Author : C. Chatfield

“Shoot it.”

“Shut up, Jim.”

“It might be dangerous.”

“A bear wanders into my yard, I call Animal Control. I’m not gonna shoot it just for being here, Gabe.”

“Sure. You got the number for Alien Control?”

“Quiet. It’s probably not an alien.”

“You ever see goo move like that?”

Next to the three men, a patch of rippling orange goo extended probing tendrils into the surrounding underbrush. There was a sizzling sound as the creature began to sink through the vegetation. After a moment of contemplation, it trembled and assumed the shape and texture of the dissolved grass and bushes: a flawless disguise, if not for the stubbornly garish shade of orange.

“What do you think you’re doing, Jim?”

“I’m just gonna nudge it.”

Jim eased up to the phony grass and poked it with the toe of his brown boot. He let out a yelp and fell backward, abandoning the boot, as the ooze reared up in one flowing motion. By the time his friends lifted him off his rear, all that remained was a bright orange boot sitting in a circle of dirt.

“Christ!” Jim grasped for Gerry’s gun, his eyes the size of golf balls. “Shoot it!”

The creature ballooned upwards until it towered over the terrified men.
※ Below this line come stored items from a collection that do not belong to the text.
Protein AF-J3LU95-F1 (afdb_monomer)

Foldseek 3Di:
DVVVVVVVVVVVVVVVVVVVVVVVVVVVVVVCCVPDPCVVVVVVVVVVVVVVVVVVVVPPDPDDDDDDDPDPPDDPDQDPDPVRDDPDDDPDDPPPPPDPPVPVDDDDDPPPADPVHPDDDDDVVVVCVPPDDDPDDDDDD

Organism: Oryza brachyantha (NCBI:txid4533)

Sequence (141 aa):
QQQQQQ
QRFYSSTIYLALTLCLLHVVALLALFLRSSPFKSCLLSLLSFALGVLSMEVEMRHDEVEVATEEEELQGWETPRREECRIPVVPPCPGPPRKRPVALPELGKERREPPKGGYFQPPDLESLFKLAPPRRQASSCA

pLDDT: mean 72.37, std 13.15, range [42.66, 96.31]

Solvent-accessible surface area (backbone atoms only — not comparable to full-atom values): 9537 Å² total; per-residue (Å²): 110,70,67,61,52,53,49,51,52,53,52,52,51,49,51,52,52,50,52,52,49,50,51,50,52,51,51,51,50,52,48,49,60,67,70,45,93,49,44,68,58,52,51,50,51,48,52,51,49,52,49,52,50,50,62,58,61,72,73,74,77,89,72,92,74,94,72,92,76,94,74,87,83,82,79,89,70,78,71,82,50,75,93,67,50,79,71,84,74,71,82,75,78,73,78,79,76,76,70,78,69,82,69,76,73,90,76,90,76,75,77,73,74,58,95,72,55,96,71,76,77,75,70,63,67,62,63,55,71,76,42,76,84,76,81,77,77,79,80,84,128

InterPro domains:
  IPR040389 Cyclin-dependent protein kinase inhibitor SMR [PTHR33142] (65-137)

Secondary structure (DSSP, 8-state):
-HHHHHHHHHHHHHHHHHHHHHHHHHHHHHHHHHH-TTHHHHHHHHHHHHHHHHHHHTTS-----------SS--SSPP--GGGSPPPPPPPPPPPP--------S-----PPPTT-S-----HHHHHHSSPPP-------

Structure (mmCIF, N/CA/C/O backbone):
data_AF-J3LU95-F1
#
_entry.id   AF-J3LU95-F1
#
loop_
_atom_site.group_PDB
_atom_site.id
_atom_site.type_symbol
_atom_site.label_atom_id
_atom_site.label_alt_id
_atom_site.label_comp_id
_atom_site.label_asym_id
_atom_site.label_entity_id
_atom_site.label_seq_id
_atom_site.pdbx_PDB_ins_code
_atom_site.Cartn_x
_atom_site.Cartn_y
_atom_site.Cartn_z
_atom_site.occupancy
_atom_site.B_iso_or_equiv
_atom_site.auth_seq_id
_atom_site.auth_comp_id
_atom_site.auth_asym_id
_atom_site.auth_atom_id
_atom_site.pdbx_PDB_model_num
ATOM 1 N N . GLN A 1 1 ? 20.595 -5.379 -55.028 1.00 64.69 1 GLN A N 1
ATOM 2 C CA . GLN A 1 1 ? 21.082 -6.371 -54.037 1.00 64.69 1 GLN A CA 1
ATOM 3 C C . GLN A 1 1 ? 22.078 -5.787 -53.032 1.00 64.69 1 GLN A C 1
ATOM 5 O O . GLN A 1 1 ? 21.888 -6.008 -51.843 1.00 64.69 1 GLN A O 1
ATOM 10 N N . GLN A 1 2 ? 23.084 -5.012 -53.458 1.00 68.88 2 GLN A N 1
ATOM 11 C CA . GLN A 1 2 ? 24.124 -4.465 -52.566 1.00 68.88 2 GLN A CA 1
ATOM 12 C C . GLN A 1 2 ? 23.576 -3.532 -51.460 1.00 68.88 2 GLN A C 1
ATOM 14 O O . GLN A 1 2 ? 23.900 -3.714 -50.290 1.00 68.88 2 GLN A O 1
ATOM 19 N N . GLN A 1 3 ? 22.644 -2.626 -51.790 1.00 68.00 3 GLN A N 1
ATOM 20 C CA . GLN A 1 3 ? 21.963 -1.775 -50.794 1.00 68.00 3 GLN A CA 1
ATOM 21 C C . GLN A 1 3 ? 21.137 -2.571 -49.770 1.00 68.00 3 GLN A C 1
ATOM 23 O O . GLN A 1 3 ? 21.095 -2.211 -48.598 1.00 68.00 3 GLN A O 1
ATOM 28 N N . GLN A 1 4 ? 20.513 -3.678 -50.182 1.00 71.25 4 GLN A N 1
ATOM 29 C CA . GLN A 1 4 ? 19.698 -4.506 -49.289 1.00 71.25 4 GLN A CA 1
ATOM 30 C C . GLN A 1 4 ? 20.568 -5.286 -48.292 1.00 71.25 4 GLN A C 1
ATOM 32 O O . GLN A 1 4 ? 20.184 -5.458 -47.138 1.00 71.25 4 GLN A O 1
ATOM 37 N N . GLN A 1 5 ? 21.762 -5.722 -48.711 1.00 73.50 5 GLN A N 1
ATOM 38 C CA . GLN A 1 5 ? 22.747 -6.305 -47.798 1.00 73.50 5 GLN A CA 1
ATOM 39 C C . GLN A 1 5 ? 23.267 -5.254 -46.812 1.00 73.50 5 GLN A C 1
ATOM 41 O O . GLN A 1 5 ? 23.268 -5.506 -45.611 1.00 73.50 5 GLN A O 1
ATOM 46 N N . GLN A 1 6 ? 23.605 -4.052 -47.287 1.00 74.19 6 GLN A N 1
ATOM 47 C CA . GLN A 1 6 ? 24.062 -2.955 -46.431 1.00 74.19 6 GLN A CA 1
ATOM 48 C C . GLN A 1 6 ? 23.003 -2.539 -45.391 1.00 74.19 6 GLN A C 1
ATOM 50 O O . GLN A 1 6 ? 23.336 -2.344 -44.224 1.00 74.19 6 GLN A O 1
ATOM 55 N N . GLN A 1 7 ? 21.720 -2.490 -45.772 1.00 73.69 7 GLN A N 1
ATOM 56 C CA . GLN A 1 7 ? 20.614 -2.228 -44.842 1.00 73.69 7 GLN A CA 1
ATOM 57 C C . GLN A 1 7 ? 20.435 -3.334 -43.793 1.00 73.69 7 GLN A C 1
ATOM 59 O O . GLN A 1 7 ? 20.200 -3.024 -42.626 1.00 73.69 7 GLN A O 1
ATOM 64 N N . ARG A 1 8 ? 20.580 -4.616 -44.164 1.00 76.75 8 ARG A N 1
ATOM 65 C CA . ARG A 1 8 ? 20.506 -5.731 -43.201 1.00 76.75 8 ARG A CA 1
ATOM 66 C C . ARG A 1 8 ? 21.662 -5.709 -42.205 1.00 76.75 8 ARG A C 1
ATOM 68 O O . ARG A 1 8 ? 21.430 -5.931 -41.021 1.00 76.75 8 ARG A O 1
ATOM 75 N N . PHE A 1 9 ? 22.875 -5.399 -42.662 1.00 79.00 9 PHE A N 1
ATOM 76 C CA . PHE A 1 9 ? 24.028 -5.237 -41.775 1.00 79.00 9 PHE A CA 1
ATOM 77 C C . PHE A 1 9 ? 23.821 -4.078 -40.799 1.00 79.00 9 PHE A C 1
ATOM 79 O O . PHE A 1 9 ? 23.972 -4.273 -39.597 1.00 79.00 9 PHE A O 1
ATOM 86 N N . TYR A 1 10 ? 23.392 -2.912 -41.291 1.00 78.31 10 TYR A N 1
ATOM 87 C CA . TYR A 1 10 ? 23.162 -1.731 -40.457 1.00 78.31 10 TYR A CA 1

The pillar of ooze collapsed squarely onto Jim, cutting off his screech.

Gerry and Gabe stood frozen while the goo twisted and writhed into a humanoid shape. A moment later, the new Jim was shaking out his limbs and humming, surveying the empty meadow with satisfaction before turning to the two men.

“Weapon?”

Gerry nodded numbly and handed over the gun.

“Truck?”

Gabe gave him the keys.

The new Jim drove the car in a meandering arc before rolling down the passenger window to speak to them in a halting voice, choosing each word with painstaking care. “Thanks, guys. I gotta say, I’m sorry about your friend. If it helps, he’ll live on inside of me. In one way, I’ll give him a new life. It should be very exciting.” He paused and cocked his head, “You two probably don’t have much information about this planet that I didn’t already get from your friend, so I’m gonna leave you here. Go ahead and try to tell someone what happened, but I don’t think anyone’ll believe you.”
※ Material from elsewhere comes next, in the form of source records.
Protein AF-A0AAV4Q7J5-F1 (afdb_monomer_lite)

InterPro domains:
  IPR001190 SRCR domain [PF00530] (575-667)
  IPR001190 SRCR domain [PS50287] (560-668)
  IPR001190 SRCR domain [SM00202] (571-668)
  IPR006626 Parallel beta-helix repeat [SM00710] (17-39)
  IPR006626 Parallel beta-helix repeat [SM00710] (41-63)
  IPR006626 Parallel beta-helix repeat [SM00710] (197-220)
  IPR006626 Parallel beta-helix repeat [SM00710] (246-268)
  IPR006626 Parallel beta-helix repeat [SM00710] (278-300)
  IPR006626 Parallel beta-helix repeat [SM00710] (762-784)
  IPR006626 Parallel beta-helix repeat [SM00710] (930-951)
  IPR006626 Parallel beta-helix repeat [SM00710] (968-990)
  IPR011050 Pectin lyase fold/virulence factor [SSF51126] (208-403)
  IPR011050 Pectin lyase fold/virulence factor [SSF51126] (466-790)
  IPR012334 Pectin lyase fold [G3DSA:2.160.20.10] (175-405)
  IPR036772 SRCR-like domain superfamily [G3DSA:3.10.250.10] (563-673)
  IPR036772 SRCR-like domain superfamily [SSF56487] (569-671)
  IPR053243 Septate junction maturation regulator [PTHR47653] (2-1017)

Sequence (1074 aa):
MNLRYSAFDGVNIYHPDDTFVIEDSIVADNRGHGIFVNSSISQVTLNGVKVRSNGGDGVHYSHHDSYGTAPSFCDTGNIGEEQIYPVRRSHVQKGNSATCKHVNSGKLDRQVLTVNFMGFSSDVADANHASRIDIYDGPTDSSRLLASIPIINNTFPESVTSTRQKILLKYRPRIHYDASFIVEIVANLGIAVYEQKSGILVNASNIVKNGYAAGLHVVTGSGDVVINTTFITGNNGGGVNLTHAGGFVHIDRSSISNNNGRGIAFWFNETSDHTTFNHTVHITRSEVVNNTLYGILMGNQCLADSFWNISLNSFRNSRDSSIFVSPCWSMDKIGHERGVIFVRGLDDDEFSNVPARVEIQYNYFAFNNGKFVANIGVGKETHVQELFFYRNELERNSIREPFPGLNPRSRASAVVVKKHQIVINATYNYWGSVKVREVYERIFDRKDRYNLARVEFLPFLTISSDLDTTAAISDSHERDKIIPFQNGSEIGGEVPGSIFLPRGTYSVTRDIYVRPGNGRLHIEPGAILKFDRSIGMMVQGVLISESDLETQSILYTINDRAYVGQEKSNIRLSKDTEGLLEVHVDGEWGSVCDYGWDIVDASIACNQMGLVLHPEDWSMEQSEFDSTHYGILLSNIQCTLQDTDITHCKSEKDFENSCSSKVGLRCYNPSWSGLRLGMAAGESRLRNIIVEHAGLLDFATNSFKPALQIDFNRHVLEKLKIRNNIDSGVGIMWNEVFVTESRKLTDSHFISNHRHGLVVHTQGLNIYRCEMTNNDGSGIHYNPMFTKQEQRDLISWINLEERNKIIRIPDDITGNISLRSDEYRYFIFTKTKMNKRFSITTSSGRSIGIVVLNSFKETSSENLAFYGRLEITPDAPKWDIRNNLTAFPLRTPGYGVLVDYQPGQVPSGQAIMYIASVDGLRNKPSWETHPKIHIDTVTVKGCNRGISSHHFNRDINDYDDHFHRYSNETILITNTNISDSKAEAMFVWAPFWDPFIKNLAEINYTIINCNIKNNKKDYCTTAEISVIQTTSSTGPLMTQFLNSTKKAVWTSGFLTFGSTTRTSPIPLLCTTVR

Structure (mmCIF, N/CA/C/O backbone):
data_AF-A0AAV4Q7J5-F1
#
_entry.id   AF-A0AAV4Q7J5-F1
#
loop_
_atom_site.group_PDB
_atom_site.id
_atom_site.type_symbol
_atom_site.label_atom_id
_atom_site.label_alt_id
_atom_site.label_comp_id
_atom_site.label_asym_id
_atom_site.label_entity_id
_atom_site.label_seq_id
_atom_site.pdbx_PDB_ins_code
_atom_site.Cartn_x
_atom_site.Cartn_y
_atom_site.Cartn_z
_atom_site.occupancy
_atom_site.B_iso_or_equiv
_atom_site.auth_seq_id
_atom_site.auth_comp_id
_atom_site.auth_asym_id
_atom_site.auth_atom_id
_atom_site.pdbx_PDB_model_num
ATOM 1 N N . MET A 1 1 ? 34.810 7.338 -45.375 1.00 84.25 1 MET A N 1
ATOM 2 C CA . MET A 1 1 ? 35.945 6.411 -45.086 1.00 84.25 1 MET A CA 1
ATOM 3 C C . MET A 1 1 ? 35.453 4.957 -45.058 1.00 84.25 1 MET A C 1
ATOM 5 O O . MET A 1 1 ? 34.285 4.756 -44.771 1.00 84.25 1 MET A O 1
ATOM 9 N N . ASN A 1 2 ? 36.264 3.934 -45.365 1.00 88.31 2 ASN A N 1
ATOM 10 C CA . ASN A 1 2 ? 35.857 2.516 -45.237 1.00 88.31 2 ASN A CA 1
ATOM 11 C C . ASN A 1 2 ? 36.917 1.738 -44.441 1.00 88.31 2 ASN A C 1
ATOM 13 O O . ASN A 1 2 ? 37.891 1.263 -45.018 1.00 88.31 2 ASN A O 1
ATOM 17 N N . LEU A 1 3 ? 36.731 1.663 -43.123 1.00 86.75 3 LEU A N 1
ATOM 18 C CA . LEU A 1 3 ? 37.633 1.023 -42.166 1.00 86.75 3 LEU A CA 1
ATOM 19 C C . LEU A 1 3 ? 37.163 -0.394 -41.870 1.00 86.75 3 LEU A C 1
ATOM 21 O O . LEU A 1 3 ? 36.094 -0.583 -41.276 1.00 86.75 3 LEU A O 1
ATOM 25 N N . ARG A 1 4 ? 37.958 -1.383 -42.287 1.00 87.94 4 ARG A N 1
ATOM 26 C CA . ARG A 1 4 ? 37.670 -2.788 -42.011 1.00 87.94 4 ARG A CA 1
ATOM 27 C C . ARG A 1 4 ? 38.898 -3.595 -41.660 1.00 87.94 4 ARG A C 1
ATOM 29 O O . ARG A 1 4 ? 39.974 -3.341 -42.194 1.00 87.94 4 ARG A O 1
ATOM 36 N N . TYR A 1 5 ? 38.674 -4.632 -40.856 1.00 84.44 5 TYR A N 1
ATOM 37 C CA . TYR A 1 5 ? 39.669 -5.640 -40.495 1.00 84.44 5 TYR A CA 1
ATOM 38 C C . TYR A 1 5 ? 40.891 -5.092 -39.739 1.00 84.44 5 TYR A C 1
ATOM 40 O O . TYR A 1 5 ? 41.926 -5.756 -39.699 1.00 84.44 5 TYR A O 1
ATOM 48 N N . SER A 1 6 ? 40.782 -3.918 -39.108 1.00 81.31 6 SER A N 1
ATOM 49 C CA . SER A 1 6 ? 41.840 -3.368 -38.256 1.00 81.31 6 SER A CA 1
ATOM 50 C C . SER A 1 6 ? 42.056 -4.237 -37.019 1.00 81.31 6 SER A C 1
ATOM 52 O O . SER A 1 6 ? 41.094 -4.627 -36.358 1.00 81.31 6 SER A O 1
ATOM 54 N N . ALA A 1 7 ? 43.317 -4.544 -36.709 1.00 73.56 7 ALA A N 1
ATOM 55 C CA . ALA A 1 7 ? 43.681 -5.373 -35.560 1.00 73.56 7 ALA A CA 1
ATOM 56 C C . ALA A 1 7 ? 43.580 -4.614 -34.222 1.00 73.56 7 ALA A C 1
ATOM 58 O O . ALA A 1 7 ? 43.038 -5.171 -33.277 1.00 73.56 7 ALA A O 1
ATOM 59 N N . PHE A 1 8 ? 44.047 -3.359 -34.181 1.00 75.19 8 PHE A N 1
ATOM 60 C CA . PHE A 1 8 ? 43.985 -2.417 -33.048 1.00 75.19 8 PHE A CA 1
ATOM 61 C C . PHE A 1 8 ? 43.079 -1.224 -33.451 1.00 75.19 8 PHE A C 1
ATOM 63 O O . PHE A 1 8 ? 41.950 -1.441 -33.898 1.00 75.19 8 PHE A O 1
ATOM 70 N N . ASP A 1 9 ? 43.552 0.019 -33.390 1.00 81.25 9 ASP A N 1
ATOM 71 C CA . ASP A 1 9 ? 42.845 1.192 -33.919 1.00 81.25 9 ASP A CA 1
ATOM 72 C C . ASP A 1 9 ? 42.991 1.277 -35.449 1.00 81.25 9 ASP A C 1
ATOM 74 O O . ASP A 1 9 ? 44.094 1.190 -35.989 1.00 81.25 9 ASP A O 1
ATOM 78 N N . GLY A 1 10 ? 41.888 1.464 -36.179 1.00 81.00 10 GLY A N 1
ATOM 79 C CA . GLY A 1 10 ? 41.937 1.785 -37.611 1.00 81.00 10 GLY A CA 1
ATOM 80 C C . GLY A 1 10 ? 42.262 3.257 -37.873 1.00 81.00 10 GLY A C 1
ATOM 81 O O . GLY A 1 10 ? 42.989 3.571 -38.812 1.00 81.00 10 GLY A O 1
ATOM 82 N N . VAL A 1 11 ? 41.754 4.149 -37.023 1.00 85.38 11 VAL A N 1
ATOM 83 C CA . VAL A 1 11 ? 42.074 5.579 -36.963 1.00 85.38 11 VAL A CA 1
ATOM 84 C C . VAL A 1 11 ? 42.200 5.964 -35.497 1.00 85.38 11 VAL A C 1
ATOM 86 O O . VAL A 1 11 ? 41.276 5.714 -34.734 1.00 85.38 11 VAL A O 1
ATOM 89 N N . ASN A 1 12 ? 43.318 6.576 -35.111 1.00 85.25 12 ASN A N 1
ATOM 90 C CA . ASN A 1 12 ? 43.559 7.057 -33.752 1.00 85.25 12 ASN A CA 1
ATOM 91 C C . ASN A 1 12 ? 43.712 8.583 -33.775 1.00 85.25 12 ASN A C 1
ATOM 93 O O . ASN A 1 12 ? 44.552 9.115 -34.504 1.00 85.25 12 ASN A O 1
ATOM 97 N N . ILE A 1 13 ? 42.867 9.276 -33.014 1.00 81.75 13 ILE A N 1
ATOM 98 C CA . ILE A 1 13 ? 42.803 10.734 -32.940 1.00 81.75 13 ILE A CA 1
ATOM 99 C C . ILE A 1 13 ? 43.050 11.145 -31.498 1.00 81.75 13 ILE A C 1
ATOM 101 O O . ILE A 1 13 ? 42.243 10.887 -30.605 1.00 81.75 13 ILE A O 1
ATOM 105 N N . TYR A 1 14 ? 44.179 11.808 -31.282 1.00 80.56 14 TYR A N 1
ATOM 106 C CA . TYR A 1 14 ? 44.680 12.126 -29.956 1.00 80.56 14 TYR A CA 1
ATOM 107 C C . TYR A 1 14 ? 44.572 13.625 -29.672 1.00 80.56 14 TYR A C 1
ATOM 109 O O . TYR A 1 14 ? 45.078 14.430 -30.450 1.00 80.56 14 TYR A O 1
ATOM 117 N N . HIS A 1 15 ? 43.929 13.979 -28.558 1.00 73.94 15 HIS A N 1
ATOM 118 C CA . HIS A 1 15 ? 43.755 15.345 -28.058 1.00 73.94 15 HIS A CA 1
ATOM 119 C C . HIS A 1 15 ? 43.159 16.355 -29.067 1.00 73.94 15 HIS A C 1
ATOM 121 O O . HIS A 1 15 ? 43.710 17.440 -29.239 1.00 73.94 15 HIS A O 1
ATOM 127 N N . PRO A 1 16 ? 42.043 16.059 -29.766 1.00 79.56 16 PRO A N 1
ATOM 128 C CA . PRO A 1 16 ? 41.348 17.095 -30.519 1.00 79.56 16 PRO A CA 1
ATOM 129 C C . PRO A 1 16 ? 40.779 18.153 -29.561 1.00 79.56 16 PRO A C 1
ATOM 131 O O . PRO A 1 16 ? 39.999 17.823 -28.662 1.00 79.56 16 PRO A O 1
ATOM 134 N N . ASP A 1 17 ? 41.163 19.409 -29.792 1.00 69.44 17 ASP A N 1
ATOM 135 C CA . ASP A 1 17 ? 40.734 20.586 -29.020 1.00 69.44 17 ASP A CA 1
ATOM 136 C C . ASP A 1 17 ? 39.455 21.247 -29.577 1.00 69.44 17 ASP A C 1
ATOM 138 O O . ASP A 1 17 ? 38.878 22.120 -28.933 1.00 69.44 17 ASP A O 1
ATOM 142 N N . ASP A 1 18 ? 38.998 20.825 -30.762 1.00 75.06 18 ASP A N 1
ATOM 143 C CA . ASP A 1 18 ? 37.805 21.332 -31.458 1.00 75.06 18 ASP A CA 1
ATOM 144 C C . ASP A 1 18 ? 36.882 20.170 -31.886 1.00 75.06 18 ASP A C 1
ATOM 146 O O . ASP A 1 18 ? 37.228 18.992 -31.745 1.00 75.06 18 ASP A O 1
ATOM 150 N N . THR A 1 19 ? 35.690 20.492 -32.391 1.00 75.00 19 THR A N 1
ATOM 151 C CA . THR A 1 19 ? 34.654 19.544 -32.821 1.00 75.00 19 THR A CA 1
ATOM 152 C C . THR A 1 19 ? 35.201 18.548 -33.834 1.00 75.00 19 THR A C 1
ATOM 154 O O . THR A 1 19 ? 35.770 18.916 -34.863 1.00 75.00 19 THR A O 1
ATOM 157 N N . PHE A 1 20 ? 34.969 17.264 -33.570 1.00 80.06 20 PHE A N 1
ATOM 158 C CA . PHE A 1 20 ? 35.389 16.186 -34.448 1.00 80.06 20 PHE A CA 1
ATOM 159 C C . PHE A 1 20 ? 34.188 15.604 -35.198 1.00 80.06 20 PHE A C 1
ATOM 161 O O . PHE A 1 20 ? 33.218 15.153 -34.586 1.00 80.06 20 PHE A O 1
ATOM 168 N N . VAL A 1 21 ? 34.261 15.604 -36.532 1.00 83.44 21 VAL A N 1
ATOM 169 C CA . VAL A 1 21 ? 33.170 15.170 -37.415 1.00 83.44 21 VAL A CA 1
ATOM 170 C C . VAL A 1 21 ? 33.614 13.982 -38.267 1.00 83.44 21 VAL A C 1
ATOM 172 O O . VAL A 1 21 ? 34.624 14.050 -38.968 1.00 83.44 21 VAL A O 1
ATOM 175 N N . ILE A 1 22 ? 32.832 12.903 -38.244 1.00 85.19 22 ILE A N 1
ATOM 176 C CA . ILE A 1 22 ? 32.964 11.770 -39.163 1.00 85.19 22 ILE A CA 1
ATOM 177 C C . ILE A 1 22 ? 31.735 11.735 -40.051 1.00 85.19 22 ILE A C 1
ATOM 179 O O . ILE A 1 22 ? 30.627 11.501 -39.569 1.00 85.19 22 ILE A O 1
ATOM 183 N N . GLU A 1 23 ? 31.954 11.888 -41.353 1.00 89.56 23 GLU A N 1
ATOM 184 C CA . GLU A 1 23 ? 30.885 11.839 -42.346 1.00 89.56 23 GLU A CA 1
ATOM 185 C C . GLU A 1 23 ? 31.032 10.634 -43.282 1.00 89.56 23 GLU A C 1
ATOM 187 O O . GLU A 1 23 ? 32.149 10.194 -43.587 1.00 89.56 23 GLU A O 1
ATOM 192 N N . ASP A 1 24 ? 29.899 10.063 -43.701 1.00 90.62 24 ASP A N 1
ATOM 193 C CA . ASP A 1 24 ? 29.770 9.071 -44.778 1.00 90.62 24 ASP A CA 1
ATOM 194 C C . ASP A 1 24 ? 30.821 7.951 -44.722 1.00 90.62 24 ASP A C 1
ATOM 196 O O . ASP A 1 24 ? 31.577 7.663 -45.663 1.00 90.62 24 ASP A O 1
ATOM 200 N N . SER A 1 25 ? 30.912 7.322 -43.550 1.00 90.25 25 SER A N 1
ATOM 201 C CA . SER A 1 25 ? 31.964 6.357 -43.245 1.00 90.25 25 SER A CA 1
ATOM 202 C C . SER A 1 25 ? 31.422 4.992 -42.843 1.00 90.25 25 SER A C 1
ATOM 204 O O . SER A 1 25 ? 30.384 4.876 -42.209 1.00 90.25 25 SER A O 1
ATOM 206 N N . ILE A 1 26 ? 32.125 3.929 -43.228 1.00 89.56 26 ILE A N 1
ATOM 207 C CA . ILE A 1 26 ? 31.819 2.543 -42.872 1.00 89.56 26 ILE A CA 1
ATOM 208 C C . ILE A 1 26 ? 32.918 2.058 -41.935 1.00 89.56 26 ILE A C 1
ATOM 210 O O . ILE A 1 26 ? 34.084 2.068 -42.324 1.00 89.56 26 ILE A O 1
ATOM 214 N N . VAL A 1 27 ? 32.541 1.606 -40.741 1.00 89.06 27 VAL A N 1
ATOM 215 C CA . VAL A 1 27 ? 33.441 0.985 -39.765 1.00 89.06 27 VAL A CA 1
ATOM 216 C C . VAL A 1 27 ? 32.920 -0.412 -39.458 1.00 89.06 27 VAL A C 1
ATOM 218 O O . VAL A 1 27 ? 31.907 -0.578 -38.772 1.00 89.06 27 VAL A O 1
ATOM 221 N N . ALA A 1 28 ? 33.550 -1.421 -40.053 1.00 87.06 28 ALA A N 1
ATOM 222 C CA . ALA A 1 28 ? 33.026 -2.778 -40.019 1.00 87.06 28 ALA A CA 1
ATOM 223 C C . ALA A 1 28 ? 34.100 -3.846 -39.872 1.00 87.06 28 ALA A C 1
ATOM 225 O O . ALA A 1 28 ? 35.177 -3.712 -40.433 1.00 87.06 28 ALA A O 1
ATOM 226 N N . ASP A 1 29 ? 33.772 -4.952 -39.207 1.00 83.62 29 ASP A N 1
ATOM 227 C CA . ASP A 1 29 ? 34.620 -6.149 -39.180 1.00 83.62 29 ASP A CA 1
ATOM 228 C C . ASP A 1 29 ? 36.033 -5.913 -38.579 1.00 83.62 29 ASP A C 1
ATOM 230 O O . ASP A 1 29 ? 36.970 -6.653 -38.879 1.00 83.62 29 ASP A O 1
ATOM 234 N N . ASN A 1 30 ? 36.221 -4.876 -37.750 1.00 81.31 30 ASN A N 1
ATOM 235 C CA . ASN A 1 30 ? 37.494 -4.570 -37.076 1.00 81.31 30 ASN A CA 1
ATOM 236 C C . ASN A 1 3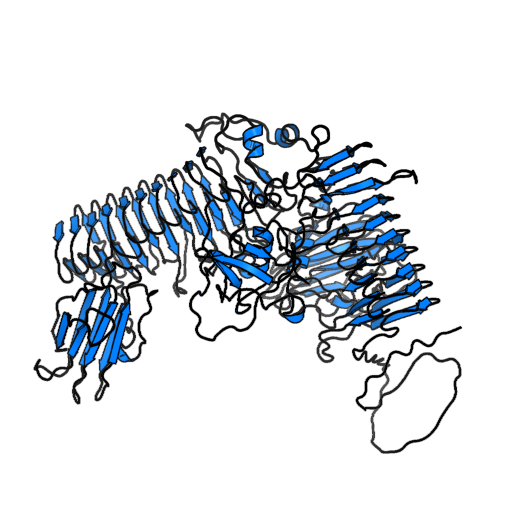0 ? 37.640 -5.382 -35.787 1.00 81.31 30 ASN A C 1
ATOM 238 O O . ASN A 1 30 ? 36.663 -5.540 -35.075 1.00 81.31 30 ASN A O 1
ATOM 242 N N . ARG A 1 31 ? 38.832 -5.888 -35.461 1.00 74.50 31 ARG A N 1
ATOM 243 C CA . ARG A 1 31 ? 39.101 -6.627 -34.213 1.00 74.50 31 ARG A CA 1
ATOM 244 C C . ARG A 1 31 ? 39.340 -5.707 -33.005 1.00 74.50 31 ARG A C 1
ATOM 246 O O . ARG A 1 31 ? 38.971 -6.103 -31.905 1.00 74.50 31 ARG A O 1
ATOM 253 N N . GLY A 1 32 ? 39.917 -4.519 -33.216 1.00 71.38 32 GLY A N 1
ATOM 254 C CA . GLY A 1 32 ? 40.059 -3.436 -32.224 1.00 71.38 32 GLY A CA 1
ATOM 255 C C . GLY A 1 32 ? 39.055 -2.289 -32.445 1.00 71.38 32 GLY A C 1
ATOM 256 O O . GLY A 1 32 ? 37.994 -2.533 -33.014 1.00 71.38 32 GLY A O 1
ATOM 257 N N . HIS A 1 33 ? 39.369 -1.054 -32.019 1.00 79.75 33 HIS A N 1
ATOM 258 C CA . HIS A 1 33 ? 38.403 0.059 -31.878 1.00 79.75 33 HIS A CA 1
ATOM 259 C C . HIS A 1 33 ? 37.872 0.707 -33.164 1.00 79.75 33 HIS A C 1
ATOM 261 O O . HIS A 1 33 ? 37.043 1.607 -33.069 1.00 79.75 33 HIS A O 1
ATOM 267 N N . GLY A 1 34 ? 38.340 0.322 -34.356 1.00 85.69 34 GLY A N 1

He waved and drove off, leaving Gerry and Gabe to gape. When the taillights had disappeared and the dust settled, Gabe sank to his knees. “Dear God, what’s going on? No one’s gonna believe us. They’ll probably say we killed Jim, if that goddamn maniac hasn’t taken over the world by tomorrow. And, oh Christ, Jim is gone, Gerry. Gerry? Are you okay?”

Gerry shook his head, his entire body racked with silent, hysterical giggles. He waved a shaky hand in the direction of the truck and the unsuspecting town,“D’ya think it knows it’s orange?”